Each Airflow Deployment in Astro Private Cloud (APC) has its own metadata database. APC supports both PostgreSQL and MySQL as the database backend. You can connect to the database to run queries, troubleshoot issues, or perform maintenance tasks.
Database architecture
Each Deployment has a single PostgreSQL database containing two schemas:| Schema | Purpose |
|---|
airflow | Airflow metadata, including Dags, task instances, connections, and variables |
celery | Celery task results when using the Celery Executor |
Each Deployment has a single MySQL database. All Airflow metadata tables and Celery result tables exist in the same database without schema separation.
Retrieve the connection string
Each Deployment stores its database connection string in a Kubernetes secret named <release-name>-metadata. Run the following command to retrieve it:
kubectl get secret -n <deployment-namespace> \
<release-name>-metadata -o jsonpath='{.data.connection}' | base64 -d
This returns a connection URI in the following format:
postgresql://<username>:<password>@<host>:<port>/<database>?sslmode=prefer
mysql://<username>:<password>@<host>:<port>/<database>
Connect to the database
Use kubectl exec
Run the following command to open an Airflow metadata database shell from the scheduler pod:
kubectl exec -it -n <deployment-namespace> \
deployment/<release-name>-scheduler -c scheduler -- \
airflow db shell
This command uses the Airflow metadata database connection that is already configured in the Deployment.

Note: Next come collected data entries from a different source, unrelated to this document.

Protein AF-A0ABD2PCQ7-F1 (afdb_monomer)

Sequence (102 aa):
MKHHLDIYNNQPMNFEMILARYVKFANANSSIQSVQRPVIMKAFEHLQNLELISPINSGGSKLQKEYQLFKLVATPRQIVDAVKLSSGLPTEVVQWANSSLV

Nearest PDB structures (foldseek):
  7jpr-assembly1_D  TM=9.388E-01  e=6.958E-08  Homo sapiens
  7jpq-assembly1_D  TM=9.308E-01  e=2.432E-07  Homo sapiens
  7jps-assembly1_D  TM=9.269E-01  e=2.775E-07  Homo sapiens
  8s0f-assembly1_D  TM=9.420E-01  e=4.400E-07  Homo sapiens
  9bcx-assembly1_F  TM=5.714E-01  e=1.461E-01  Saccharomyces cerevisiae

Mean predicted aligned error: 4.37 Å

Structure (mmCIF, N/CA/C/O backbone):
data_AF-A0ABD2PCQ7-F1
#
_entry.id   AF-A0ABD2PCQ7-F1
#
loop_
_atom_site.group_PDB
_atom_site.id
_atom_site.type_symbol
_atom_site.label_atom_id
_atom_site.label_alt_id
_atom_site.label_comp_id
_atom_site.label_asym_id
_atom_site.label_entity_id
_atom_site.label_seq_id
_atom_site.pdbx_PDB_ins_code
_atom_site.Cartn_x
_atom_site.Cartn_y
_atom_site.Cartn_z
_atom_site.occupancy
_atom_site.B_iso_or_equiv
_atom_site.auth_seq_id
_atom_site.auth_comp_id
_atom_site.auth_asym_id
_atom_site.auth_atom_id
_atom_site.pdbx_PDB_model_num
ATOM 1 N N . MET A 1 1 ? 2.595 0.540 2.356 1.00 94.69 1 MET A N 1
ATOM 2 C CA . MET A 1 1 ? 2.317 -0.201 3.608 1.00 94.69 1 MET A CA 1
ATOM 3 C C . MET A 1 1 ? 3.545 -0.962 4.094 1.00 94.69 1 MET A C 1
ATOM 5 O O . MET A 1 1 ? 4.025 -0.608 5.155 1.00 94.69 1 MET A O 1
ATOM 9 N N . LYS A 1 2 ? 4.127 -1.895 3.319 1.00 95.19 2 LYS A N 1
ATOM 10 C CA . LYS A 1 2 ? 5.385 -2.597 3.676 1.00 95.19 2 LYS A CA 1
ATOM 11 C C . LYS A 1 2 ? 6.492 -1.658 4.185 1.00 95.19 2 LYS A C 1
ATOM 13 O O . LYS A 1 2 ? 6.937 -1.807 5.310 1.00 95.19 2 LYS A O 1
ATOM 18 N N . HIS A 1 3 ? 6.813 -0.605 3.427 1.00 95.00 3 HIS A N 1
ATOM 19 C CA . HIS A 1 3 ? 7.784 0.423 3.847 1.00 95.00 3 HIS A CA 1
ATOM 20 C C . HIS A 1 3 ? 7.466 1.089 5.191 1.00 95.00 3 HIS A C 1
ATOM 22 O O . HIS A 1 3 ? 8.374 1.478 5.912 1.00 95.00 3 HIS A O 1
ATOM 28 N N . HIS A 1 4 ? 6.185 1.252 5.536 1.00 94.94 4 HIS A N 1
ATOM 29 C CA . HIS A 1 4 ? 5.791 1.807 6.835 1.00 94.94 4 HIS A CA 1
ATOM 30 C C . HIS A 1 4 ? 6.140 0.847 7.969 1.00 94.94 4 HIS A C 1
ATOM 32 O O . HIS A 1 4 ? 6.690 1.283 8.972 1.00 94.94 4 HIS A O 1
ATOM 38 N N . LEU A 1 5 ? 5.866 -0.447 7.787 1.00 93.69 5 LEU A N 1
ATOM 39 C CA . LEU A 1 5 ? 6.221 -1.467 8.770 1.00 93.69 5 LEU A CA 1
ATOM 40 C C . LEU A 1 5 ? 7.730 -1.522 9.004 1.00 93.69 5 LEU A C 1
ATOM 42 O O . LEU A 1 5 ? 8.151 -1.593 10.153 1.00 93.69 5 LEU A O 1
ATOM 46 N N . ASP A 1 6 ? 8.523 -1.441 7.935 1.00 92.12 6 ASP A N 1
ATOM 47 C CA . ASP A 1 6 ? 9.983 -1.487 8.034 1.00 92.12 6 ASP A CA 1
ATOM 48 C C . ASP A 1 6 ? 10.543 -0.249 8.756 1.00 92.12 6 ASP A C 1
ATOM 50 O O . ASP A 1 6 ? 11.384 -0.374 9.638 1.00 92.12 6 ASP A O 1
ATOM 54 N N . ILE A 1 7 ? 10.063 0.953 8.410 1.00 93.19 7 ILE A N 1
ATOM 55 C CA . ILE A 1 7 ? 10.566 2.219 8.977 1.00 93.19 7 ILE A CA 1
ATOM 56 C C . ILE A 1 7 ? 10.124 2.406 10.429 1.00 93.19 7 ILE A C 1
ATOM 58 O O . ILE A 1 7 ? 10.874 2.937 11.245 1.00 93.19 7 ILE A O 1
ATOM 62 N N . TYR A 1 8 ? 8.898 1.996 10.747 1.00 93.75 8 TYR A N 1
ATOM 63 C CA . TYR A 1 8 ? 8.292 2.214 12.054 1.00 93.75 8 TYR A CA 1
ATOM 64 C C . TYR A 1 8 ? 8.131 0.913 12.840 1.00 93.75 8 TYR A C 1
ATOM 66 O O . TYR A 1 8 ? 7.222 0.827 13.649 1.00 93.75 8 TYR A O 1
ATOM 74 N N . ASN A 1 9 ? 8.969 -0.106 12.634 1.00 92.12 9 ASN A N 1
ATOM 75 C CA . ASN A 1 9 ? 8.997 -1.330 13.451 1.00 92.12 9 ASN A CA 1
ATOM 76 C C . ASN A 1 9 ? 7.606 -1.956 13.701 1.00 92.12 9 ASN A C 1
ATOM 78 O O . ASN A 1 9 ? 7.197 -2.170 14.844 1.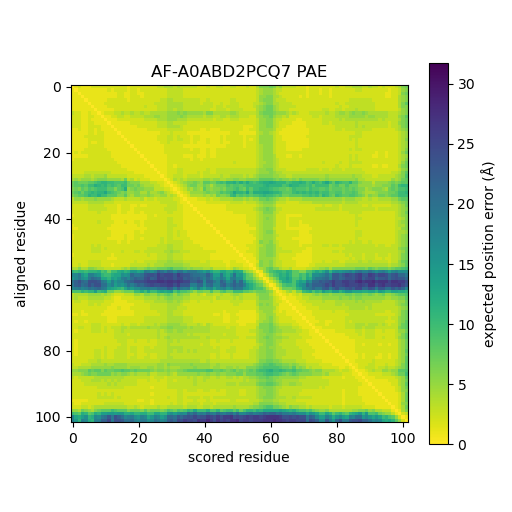00 92.12 9 ASN A O 1
ATOM 82 N N . ASN A 1 10 ? 6.867 -2.228 12.624 1.00 92.00 10 ASN A N 1
ATOM 83 C CA . ASN A 1 10 ? 5.511 -2.792 12.634 1.00 92.00 10 ASN A CA 1
ATOM 84 C C . ASN A 1 10 ? 4.444 -1.951 13.365 1.00 92.00 10 ASN A C 1
ATOM 86 O O . ASN A 1 10 ? 3.383 -2.476 13.713 1.00 92.00 10 ASN A O 1
ATOM 90 N N . GLN A 1 11 ? 4.682 -0.654 13.583 1.00 95.25 11 GLN A N 1
ATOM 91 C CA . GLN A 1 11 ? 3.651 0.228 14.127 1.00 95.25 11 GLN A CA 1
ATOM 92 C C . GLN A 1 11 ? 2.439 0.338 13.178 1.00 95.25 11 GLN A C 1
ATOM 94 O O . GLN A 1 11 ? 2.590 0.255 11.953 1.00 95.25 11 GLN A O 1
ATOM 99 N N . PRO A 1 12 ? 1.232 0.566 13.727 1.00 96.00 12 PRO A N 1
ATOM 100 C CA . PRO A 1 12 ? 0.020 0.784 12.944 1.00 96.00 12 PRO A CA 1
ATOM 101 C C . PRO A 1 12 ? 0.118 1.943 11.950 1.00 96.00 12 PRO A C 1
ATOM 103 O O . PRO A 1 12 ? 0.930 2.856 12.102 1.00 96.00 12 PRO A O 1
ATOM 106 N N . MET A 1 13 ? -0.766 1.937 10.955 1.00 96.50 13 MET A N 1
ATOM 107 C CA . MET A 1 13 ? -0.842 2.960 9.910 1.00 96.50 13 MET A CA 1
ATOM 108 C C . MET A 1 13 ? -2.286 3.405 9.681 1.00 96.50 13 MET A C 1
ATOM 110 O O . MET A 1 13 ? -3.204 2.598 9.787 1.00 96.50 13 MET A O 1
ATOM 114 N N . ASN A 1 14 ? -2.492 4.669 9.326 1.00 96.56 14 ASN A N 1
ATOM 115 C CA . ASN A 1 14 ? -3.775 5.161 8.818 1.00 96.56 14 ASN A CA 1
ATOM 116 C C . ASN A 1 14 ? -3.678 5.499 7.320 1.00 96.56 14 ASN A C 1
ATOM 118 O O . ASN A 1 14 ? -2.609 5.374 6.712 1.00 96.56 14 ASN A O 1
ATOM 122 N N . PHE A 1 15 ? -4.794 5.907 6.715 1.00 97.69 15 PHE A N 1
ATOM 123 C CA . PHE A 1 15 ? -4.844 6.227 5.289 1.00 97.69 15 PHE A CA 1
ATOM 124 C C . PHE A 1 15 ? -3.915 7.393 4.931 1.00 97.69 15 PHE A C 1
ATOM 126 O O . PHE A 1 15 ? -3.175 7.285 3.957 1.00 97.69 15 PHE A O 1
ATOM 133 N N . GLU A 1 16 ? -3.890 8.463 5.730 1.00 97.94 16 GLU A N 1
ATOM 134 C CA . GLU A 1 16 ? -3.069 9.652 5.454 1.00 97.94 16 GLU A CA 1
ATOM 135 C C . GLU A 1 16 ? -1.569 9.337 5.395 1.00 97.94 16 GLU A C 1
ATOM 137 O O . GLU A 1 16 ? -0.872 9.779 4.482 1.00 97.94 16 GLU A O 1
ATOM 142 N N . MET A 1 17 ? -1.066 8.501 6.309 1.00 97.44 17 MET A N 1
ATOM 143 C CA . MET A 1 17 ? 0.336 8.060 6.302 1.00 97.44 17 MET A CA 1
ATOM 144 C C . MET A 1 17 ? 0.696 7.300 5.017 1.00 97.44 17 MET A C 1
ATOM 146 O O . MET A 1 17 ? 1.782 7.474 4.456 1.00 97.44 17 MET A O 1
ATOM 150 N N . ILE A 1 18 ? -0.213 6.447 4.539 1.00 97.19 18 ILE A N 1
ATOM 151 C CA . ILE A 1 18 ? -0.004 5.657 3.321 1.00 97.19 18 ILE A CA 1
ATOM 152 C C . ILE A 1 18 ? -0.159 6.516 2.068 1.00 97.19 18 ILE A C 1
ATOM 154 O O . ILE A 1 18 ? 0.658 6.388 1.154 1.00 97.19 18 ILE A O 1
ATOM 158 N N . LEU A 1 19 ? -1.138 7.420 2.050 1.00 97.38 19 LEU A N 1
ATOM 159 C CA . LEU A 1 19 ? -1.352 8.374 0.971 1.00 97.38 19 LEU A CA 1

Connect from your local computer
If the database is accessible as a Kubernetes service, you can use kubectl port-forward to connect from your local computer. Identify the database service and namespace from the <host> field in the connection string, then forward the port:
kubectl port-forward -n <database-namespace> \
svc/<database-service> <local-port>:<database-port>
If PgBouncer is enabled, forward port 6543 from the PgBouncer service in the
Deployment namespace instead.
Then connect using the credentials from the connection string:psql -h localhost -p <local-port> -U <username> -d <database>
kubectl port-forward -n <database-namespace> \
svc/<database-service> <local-port>:<database-port>
Then connect using the credentials from the connection string:mysql -h 127.0.0.1 -P <local-port> -u <username> -p <database>
If the database is an external service (for example, Amazon RDS or Google Cloud SQL), connect directly using the host and port from the connection string instead of port-forwarding.
Common queries
After you connect to the database, use the following queries to inspect Airflow metadata.

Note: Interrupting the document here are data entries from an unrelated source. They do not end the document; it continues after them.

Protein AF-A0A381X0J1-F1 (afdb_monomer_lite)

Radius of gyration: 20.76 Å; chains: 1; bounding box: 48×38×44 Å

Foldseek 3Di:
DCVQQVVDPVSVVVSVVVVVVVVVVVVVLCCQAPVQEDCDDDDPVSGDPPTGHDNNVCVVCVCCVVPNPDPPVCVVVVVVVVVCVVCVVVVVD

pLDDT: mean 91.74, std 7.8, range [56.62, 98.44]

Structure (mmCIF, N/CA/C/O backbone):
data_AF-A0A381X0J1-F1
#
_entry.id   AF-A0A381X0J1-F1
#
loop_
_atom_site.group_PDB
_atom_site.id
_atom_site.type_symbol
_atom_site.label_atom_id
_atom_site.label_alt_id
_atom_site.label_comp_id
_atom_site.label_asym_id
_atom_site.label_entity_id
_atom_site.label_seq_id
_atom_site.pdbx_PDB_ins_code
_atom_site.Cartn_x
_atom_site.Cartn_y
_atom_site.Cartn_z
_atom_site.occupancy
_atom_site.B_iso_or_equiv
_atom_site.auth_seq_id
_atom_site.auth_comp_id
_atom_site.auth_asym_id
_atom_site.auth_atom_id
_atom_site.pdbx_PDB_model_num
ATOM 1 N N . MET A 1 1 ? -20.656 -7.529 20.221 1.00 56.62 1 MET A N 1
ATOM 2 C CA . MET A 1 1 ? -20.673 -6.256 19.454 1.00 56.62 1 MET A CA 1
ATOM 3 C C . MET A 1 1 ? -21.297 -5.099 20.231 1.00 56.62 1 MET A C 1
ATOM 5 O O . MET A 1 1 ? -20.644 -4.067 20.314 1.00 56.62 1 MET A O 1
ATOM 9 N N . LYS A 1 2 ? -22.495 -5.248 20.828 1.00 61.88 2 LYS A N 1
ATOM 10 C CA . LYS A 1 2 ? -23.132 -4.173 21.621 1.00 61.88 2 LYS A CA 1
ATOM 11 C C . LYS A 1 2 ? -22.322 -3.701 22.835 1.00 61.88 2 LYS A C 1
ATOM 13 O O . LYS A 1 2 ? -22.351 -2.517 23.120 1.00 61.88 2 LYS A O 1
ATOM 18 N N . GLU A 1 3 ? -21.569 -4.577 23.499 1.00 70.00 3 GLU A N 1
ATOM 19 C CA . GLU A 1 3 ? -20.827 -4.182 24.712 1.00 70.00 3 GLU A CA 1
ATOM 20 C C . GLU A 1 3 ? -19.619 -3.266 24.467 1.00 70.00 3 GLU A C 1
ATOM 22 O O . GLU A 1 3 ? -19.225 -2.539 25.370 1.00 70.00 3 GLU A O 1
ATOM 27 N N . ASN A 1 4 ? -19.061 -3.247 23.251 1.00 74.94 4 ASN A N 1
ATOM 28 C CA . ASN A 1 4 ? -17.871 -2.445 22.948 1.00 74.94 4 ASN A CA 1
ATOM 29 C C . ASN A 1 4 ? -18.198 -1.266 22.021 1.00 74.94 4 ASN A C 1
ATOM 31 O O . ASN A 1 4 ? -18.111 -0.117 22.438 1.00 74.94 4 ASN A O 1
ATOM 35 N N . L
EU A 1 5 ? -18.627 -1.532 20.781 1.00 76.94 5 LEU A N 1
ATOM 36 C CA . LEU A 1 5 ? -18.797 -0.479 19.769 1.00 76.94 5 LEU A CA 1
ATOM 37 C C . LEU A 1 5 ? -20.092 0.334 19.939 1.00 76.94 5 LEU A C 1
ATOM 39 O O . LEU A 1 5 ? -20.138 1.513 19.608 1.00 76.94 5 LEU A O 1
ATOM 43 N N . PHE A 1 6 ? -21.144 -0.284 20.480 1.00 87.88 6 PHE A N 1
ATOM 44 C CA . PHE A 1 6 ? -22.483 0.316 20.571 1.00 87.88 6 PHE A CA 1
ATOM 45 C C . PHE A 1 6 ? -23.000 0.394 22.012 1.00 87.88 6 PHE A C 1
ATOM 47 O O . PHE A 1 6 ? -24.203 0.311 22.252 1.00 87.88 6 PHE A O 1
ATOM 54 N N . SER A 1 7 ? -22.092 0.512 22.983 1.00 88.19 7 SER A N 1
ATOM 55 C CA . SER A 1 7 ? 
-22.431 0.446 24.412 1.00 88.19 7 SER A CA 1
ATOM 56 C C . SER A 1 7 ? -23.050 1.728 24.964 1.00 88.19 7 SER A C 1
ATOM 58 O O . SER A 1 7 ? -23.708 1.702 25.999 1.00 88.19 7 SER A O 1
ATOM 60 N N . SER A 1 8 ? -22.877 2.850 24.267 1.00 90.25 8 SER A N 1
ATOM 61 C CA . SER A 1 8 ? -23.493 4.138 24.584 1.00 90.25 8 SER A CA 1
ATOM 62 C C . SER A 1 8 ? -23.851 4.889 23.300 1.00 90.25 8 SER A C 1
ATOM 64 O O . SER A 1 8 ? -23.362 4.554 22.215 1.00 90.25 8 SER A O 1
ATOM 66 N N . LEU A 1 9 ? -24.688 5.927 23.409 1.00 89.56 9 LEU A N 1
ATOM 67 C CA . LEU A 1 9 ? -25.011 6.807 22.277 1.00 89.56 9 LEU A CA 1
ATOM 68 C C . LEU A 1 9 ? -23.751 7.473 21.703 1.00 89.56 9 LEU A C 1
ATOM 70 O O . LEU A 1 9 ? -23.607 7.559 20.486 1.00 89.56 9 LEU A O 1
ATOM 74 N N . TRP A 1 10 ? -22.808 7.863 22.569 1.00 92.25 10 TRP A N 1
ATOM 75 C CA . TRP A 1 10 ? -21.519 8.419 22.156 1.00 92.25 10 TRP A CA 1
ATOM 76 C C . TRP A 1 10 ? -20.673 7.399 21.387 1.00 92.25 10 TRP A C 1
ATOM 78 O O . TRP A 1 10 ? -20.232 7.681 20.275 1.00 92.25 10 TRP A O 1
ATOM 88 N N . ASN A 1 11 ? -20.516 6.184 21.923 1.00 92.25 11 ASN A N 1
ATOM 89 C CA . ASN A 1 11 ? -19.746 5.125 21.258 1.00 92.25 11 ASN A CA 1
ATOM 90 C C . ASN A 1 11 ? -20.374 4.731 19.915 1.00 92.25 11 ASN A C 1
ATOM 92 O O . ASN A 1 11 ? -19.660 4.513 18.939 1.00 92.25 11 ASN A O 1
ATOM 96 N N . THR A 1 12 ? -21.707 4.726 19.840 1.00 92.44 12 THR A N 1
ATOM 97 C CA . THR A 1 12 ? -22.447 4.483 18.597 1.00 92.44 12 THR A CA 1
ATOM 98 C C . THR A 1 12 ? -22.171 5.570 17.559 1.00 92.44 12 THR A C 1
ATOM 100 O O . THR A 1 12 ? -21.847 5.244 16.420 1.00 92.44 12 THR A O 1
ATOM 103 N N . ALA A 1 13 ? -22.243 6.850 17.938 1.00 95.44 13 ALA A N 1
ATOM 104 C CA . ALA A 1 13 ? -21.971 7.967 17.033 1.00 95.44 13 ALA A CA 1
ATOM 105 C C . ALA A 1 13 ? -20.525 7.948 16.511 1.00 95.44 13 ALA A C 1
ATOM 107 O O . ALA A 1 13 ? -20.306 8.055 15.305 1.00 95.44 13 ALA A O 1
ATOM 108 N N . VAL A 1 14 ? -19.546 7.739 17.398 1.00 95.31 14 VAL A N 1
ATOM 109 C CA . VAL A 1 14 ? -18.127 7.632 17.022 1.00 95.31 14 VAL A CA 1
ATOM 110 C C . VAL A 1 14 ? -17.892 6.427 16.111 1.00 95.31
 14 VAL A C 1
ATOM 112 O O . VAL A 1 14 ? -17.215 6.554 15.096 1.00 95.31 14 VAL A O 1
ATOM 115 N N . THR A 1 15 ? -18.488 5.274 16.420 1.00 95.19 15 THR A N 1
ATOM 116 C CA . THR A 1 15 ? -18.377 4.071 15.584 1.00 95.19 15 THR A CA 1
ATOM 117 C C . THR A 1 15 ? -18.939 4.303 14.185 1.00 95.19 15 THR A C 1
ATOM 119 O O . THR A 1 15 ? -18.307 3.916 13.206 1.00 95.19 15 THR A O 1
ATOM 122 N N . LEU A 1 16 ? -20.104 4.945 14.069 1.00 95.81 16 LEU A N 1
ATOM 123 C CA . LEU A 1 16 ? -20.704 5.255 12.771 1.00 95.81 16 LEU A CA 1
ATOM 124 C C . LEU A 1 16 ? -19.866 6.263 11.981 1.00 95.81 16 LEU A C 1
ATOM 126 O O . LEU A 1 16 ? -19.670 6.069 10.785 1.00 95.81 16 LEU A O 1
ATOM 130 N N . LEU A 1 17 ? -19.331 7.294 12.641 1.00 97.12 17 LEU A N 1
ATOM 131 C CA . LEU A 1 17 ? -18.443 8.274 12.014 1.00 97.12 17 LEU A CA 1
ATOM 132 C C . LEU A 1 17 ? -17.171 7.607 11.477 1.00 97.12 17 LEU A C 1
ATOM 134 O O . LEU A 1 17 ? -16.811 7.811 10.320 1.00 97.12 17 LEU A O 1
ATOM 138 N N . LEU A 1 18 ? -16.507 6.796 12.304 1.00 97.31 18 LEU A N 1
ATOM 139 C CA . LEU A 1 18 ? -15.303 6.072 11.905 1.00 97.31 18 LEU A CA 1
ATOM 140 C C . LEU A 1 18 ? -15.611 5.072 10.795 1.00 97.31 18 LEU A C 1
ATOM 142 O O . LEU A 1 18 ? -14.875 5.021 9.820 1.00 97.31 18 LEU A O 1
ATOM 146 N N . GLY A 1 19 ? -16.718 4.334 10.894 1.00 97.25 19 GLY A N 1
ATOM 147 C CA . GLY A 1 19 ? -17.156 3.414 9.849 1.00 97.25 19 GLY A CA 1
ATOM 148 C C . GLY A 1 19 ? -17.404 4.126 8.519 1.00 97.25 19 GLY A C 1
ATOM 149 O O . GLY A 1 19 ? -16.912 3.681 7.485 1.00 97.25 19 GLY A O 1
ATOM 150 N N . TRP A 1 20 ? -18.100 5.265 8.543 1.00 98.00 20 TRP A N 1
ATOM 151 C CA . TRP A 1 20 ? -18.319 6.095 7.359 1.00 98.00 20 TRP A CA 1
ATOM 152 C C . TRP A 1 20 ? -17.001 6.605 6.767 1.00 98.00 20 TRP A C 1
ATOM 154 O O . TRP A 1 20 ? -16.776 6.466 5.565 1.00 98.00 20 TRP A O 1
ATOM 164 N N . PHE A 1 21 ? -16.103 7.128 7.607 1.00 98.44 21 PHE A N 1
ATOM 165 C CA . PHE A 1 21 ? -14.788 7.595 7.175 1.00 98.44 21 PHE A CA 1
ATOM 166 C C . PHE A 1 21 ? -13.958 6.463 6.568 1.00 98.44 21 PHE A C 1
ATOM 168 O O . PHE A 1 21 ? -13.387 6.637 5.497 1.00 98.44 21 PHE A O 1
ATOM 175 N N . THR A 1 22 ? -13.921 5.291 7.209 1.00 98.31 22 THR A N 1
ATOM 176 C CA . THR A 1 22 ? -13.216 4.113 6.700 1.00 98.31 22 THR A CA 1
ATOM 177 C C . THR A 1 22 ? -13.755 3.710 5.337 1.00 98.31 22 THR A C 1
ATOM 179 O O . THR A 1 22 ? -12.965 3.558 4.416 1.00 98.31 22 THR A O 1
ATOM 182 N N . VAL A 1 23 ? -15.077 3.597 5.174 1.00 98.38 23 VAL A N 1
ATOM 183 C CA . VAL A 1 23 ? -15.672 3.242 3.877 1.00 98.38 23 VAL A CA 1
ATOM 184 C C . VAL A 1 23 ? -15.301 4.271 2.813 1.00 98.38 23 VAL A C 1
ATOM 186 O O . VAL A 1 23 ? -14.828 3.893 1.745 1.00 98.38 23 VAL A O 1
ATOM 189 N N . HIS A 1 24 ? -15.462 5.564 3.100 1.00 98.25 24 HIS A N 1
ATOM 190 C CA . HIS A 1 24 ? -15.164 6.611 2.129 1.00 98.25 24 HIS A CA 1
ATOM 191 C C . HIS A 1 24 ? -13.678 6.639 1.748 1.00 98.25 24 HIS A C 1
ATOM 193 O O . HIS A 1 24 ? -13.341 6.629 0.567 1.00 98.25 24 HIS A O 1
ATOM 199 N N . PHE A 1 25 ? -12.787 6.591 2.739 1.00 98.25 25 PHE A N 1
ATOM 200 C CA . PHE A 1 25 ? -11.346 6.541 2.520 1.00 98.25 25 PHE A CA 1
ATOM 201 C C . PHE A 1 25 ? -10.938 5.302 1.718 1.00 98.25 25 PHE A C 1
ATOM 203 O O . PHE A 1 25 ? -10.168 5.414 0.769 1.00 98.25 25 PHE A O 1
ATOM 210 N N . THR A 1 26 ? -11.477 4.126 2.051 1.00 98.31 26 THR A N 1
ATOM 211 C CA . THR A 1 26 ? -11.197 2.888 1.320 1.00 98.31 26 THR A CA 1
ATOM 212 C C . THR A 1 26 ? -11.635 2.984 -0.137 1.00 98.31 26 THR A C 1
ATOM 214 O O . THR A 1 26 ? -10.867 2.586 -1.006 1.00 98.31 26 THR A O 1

SELECT dag_id, is_active, is_paused, last_parsed_time
FROM dag ORDER BY dag_id;
SELECT dag_id, run_id, state, start_date
FROM dag_run ORDER BY start_date DESC LIMIT 20;
SELECT dag_id, is_paused, last_parsed_time
FROM dag ORDER BY dag_id;
SELECT dag_id, run_id, state, start_date
FROM dag_run ORDER BY start_date DESC LIMIT 20;
Task instance status
SELECT dag_id, task_id, state, start_date, try_number
FROM task_instance
ORDER BY start_date DESC LIMIT 50;
Task failures
SELECT dag_id, task_id, state, start_date
FROM task_instance
WHERE state = 'failed'
AND start_date > NOW() - INTERVAL '24 hours';
SELECT dag_id, task_id, state, start_date
FROM task_instance
WHERE state = 'failed'
AND start_date > NOW() - INTERVAL 24 HOUR;
External database configuration
To use an external database instead of the APC-managed database, create the Deployment using the upsertDeployment Houston API mutation with the following fields:
skipAirflowDatabaseProvisioning: Set to true so Commander doesn’t provision a database for this Deployment.
metadataConnection or metadataConnectionJson: The connection string or JSON object pointing to your external database.
resultBackendConnection or resultBackendConnectionJson: The connection string or JSON object for the Celery result backend.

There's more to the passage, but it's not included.